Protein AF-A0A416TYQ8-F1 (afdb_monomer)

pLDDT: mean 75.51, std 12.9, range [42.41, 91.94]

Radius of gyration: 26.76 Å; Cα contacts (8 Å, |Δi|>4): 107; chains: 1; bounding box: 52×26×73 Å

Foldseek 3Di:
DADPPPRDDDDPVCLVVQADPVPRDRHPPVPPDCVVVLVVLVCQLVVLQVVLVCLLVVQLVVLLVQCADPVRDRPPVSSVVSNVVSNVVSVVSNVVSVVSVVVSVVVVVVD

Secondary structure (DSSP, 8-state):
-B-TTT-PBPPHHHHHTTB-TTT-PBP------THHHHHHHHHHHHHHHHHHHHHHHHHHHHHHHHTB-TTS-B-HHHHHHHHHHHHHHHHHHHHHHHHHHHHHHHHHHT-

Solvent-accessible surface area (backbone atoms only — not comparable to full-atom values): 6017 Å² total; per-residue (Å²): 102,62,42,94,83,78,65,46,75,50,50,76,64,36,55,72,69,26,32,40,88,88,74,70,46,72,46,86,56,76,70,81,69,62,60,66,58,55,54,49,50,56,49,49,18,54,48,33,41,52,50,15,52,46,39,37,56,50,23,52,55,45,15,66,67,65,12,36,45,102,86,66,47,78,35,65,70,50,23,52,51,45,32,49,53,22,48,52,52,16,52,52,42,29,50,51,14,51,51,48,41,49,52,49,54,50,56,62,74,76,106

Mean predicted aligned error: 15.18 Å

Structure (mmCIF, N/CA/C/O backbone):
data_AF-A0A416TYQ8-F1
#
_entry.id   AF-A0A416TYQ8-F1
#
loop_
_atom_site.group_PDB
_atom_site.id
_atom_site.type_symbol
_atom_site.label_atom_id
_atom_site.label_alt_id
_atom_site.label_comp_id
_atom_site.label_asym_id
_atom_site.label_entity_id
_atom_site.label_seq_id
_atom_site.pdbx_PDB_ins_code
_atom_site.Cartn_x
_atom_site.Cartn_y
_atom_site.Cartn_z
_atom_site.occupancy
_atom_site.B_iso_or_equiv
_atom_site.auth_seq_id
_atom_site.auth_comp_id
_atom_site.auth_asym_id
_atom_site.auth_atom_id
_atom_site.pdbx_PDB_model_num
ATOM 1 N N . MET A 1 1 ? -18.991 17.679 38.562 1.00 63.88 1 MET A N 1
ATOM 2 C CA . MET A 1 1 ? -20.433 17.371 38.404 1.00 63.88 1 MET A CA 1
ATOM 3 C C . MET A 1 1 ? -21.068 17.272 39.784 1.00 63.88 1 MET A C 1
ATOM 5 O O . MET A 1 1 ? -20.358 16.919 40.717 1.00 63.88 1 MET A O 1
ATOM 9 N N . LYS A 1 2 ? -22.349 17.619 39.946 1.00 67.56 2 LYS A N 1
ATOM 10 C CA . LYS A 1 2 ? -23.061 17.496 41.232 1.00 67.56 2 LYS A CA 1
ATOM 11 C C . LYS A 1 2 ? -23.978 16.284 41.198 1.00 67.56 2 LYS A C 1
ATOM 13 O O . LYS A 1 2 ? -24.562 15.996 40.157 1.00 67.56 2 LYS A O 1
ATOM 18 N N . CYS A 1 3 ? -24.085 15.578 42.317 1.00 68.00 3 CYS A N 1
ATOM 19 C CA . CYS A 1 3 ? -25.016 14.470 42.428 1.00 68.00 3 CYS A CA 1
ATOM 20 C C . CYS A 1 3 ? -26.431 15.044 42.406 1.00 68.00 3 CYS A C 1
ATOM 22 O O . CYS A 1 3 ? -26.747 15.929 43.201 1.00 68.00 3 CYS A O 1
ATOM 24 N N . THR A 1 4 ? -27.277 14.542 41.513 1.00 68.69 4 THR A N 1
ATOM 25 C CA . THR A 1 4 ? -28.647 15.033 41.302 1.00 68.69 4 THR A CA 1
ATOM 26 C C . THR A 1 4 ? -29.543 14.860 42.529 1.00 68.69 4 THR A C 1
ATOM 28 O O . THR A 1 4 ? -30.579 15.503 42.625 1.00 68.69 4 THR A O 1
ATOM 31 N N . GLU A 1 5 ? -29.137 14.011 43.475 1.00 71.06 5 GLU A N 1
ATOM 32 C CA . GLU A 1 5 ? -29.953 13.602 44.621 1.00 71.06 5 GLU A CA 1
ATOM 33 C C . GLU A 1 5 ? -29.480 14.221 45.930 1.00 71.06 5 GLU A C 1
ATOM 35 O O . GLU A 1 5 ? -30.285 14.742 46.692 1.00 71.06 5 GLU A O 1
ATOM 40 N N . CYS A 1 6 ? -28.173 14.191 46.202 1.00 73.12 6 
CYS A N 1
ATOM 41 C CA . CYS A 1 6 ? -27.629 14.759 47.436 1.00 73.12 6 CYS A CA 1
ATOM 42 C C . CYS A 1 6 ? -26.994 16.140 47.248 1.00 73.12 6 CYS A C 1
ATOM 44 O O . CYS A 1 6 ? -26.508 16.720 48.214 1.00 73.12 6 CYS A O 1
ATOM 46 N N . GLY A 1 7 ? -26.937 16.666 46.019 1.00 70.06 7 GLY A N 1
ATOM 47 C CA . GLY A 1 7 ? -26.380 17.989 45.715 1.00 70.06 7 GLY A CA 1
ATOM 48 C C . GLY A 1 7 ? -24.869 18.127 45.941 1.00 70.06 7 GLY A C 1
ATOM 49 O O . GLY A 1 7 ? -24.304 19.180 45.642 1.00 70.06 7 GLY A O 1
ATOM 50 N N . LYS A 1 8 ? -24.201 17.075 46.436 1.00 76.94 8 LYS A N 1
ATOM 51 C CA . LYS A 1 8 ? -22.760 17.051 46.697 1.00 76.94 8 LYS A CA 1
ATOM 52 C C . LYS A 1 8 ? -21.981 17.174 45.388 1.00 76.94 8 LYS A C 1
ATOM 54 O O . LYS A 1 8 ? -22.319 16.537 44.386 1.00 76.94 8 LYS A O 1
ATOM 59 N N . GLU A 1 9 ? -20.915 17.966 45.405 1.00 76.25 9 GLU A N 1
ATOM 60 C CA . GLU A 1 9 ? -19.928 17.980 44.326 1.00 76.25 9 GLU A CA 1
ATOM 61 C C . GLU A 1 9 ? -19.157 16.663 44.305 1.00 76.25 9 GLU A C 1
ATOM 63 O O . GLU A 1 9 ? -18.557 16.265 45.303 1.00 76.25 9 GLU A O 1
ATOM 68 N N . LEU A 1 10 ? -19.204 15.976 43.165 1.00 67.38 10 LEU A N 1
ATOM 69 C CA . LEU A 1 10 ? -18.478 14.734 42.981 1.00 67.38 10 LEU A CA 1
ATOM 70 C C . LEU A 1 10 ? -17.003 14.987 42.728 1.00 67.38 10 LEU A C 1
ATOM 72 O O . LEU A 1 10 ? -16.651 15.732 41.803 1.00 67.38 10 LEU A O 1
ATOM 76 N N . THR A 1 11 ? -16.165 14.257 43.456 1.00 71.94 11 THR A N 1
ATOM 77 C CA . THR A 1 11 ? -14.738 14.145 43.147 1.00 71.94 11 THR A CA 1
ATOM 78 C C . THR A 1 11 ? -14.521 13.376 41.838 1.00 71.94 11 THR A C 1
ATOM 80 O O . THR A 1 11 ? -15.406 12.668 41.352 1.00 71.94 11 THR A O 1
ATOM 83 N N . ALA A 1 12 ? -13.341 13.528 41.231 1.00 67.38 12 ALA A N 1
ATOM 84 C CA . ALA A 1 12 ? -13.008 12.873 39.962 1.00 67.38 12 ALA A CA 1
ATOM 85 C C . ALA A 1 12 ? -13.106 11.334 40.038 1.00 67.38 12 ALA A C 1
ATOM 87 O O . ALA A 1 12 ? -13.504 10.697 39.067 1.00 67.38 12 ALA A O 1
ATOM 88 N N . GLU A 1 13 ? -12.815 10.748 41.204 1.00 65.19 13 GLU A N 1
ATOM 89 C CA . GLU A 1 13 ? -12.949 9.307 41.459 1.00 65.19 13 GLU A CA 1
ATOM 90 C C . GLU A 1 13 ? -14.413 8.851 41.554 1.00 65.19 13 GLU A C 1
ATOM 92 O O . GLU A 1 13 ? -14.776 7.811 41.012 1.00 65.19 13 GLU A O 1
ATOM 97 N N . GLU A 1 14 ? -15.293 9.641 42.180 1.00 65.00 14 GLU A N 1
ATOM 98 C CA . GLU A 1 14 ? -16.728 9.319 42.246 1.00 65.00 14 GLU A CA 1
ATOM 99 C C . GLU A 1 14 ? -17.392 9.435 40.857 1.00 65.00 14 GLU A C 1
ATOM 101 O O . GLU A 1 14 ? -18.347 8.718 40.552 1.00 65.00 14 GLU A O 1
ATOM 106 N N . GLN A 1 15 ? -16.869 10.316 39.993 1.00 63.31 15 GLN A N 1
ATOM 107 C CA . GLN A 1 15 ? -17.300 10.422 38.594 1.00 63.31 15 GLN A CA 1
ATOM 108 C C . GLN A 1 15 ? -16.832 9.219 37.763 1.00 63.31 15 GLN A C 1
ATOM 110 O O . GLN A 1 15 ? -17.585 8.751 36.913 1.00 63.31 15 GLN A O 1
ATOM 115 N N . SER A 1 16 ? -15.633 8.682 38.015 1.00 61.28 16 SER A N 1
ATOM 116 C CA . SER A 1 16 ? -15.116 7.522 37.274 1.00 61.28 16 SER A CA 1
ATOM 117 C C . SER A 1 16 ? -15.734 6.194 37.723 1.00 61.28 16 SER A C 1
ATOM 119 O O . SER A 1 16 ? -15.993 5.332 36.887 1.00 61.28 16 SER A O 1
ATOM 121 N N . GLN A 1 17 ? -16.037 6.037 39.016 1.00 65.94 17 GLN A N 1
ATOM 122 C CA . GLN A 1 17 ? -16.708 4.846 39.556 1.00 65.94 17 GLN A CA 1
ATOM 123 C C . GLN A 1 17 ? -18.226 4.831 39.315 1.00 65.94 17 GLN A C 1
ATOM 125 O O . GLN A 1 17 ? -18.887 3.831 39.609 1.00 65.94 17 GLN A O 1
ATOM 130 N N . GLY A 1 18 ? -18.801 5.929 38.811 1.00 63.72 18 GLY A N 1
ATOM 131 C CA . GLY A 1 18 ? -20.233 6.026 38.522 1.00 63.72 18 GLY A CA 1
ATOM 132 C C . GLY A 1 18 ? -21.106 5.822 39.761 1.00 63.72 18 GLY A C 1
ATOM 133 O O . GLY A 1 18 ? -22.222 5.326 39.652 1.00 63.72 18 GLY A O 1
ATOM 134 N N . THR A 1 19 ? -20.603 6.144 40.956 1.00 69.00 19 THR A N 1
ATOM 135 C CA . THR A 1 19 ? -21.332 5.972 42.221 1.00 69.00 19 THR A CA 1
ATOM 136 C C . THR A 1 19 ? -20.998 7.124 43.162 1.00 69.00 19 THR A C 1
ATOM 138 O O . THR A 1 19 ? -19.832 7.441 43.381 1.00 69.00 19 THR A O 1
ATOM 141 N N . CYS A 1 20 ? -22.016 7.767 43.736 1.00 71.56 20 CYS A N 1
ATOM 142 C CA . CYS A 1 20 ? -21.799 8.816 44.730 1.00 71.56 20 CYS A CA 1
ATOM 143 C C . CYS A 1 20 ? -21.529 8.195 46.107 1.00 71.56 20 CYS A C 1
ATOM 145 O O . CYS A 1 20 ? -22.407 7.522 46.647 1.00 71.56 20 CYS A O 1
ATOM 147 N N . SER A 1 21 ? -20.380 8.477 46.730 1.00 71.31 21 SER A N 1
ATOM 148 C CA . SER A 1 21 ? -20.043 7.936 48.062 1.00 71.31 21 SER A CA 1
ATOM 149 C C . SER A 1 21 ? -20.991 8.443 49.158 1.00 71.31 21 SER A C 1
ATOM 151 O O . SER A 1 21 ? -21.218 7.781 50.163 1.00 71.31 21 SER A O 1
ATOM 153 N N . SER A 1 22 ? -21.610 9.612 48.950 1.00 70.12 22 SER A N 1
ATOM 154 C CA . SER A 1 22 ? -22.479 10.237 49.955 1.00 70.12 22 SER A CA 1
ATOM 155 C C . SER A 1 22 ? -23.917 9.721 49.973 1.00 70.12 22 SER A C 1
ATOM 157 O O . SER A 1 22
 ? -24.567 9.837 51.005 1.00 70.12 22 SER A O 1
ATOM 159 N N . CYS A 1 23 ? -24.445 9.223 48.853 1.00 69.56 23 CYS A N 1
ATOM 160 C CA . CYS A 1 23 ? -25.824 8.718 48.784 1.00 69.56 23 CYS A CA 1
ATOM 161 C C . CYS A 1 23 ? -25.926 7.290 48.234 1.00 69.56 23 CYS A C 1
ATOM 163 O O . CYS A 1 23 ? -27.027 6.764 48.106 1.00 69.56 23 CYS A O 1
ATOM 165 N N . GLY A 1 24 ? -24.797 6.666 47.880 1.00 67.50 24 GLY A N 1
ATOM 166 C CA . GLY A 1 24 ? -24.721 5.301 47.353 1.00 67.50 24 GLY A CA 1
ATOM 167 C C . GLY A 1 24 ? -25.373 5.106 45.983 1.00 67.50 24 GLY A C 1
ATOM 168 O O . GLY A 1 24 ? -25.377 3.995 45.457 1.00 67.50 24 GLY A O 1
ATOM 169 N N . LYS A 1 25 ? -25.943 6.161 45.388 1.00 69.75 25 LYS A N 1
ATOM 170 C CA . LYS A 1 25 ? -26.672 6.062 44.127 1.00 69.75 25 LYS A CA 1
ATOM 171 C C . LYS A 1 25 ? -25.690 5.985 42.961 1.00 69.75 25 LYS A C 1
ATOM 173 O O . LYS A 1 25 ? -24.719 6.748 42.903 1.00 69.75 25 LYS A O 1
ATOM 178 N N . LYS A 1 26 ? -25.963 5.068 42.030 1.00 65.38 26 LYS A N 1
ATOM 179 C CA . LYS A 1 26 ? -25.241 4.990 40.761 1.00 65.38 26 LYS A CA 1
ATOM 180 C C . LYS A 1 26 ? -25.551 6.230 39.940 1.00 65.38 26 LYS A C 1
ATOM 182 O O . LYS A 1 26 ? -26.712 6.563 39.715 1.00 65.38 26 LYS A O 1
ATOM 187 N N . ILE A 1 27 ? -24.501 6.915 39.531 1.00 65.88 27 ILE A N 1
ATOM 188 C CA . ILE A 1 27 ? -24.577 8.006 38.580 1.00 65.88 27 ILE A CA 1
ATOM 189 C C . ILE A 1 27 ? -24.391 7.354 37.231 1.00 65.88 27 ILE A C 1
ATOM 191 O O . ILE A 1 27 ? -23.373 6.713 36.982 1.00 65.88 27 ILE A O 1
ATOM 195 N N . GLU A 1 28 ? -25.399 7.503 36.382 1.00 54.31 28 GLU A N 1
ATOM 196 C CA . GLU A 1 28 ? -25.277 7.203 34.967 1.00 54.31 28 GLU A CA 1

......

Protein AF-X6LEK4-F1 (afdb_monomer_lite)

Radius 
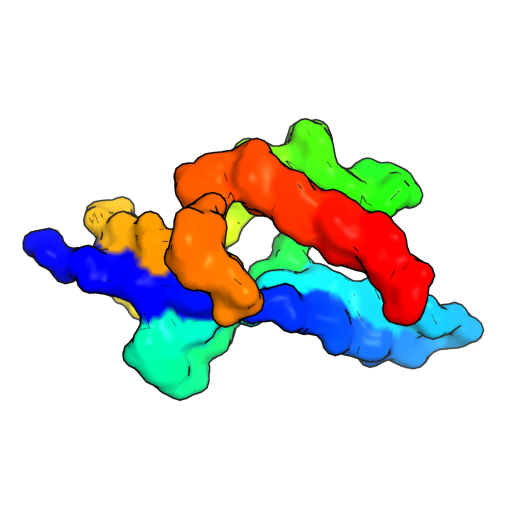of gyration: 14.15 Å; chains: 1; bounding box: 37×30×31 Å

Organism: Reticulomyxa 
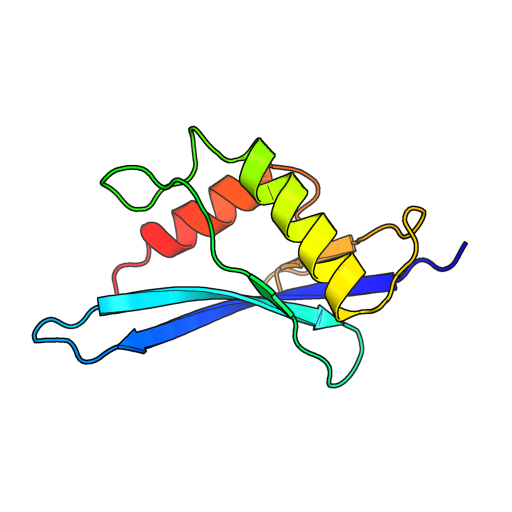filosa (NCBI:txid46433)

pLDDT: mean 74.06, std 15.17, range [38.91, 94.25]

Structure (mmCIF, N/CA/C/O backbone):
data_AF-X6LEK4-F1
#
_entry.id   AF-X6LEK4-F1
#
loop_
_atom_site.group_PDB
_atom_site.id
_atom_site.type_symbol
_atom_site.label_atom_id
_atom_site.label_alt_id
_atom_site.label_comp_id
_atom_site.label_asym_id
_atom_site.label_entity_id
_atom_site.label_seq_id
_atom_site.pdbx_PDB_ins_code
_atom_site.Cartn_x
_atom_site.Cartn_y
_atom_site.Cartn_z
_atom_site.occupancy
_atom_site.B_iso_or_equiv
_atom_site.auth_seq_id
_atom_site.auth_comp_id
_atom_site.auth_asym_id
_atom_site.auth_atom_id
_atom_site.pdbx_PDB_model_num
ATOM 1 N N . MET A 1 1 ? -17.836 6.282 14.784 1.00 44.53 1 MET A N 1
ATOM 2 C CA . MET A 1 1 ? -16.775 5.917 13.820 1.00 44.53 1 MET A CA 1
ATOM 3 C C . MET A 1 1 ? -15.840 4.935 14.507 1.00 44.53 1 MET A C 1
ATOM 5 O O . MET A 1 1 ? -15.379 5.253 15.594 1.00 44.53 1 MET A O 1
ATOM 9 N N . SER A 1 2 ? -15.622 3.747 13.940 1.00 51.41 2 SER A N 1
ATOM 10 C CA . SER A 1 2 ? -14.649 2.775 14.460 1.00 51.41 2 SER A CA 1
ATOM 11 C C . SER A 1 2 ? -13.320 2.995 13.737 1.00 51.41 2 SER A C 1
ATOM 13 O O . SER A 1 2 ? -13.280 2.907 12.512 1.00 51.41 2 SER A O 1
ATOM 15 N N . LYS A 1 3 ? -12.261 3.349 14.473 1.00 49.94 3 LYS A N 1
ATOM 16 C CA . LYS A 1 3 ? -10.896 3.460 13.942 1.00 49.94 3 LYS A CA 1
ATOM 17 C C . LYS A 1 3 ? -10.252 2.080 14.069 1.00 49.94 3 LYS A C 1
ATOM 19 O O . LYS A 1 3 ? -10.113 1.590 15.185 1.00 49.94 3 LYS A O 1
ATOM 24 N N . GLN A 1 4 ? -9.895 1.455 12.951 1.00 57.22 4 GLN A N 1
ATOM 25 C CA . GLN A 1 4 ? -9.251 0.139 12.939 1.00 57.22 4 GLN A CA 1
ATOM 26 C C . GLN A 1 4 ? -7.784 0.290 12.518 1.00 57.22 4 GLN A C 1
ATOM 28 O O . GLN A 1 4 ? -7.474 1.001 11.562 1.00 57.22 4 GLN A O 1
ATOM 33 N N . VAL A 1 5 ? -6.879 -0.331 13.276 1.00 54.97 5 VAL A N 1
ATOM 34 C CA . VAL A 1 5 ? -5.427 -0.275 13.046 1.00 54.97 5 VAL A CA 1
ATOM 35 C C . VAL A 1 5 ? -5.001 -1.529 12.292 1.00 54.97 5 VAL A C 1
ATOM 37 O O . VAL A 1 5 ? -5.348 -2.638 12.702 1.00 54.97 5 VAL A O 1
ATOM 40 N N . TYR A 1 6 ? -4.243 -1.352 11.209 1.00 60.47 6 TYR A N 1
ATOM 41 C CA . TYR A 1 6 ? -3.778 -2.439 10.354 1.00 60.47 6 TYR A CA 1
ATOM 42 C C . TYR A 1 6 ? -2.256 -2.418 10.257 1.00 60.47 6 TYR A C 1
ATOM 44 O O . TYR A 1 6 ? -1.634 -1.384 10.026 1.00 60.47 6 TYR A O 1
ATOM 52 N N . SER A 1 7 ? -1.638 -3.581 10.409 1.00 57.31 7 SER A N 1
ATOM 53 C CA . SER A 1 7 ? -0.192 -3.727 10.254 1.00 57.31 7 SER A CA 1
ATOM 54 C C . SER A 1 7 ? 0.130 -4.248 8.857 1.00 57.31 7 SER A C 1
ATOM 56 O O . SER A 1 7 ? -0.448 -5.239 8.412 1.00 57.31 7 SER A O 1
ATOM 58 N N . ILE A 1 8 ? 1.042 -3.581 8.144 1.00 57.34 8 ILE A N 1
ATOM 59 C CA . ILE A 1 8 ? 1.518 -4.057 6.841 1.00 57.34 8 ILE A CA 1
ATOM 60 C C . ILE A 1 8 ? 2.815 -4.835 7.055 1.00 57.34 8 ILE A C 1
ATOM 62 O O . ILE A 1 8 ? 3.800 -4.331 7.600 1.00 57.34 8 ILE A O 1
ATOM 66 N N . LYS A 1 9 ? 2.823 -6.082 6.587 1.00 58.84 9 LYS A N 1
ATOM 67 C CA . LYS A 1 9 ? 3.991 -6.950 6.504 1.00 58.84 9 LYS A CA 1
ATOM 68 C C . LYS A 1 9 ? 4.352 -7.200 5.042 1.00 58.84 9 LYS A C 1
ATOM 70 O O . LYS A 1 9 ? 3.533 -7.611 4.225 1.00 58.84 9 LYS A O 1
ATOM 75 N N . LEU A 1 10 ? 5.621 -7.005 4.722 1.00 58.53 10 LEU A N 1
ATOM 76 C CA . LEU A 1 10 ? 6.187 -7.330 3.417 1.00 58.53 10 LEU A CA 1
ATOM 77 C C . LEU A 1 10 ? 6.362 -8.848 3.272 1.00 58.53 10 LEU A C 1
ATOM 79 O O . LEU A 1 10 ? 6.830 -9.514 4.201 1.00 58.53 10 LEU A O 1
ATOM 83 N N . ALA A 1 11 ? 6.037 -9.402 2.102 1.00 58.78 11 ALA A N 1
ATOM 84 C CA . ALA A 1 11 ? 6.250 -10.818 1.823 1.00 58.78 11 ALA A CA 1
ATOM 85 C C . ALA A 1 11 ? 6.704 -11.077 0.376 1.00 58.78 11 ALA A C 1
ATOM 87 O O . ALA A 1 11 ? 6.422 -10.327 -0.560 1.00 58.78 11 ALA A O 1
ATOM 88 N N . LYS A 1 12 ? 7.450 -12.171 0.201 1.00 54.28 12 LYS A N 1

......

Looking at the records above, return exactly the lines from the line with "ATOM 40 N N . CYS" to the line with "ATOM 49 O O", both ends included.

ATOM 40 N N . CYS A 1 6 ? -28.173 14.191 46.202 1.00 73.12 6 
CYS A N 1
ATOM 41 C CA . CYS A 1 6 ? -27.629 14.759 47.436 1.00 73.12 6 CYS A CA 1
ATOM 42 C C . CYS A 1 6 ? -26.994 16.140 47.248 1.00 73.12 6 CYS A C 1
ATOM 44 O O . CYS A 1 6 ? -26.508 16.720 48.214 1.00 73.12 6 CYS A O 1
ATOM 46 N N . GLY A 1 7 ? -26.937 16.666 46.019 1.00 70.06 7 GLY A N 1
ATOM 47 C CA . GLY A 1 7 ? -26.380 17.989 45.715 1.00 70.06 7 GLY A CA 1
ATOM 48 C C . GLY A 1 7 ? -24.869 18.127 45.941 1.00 70.06 7 GLY A C 1
ATOM 49 O O . GLY A 1 7 ? -24.304 19.180 45.642 1.00 70.06 7 GLY A O 1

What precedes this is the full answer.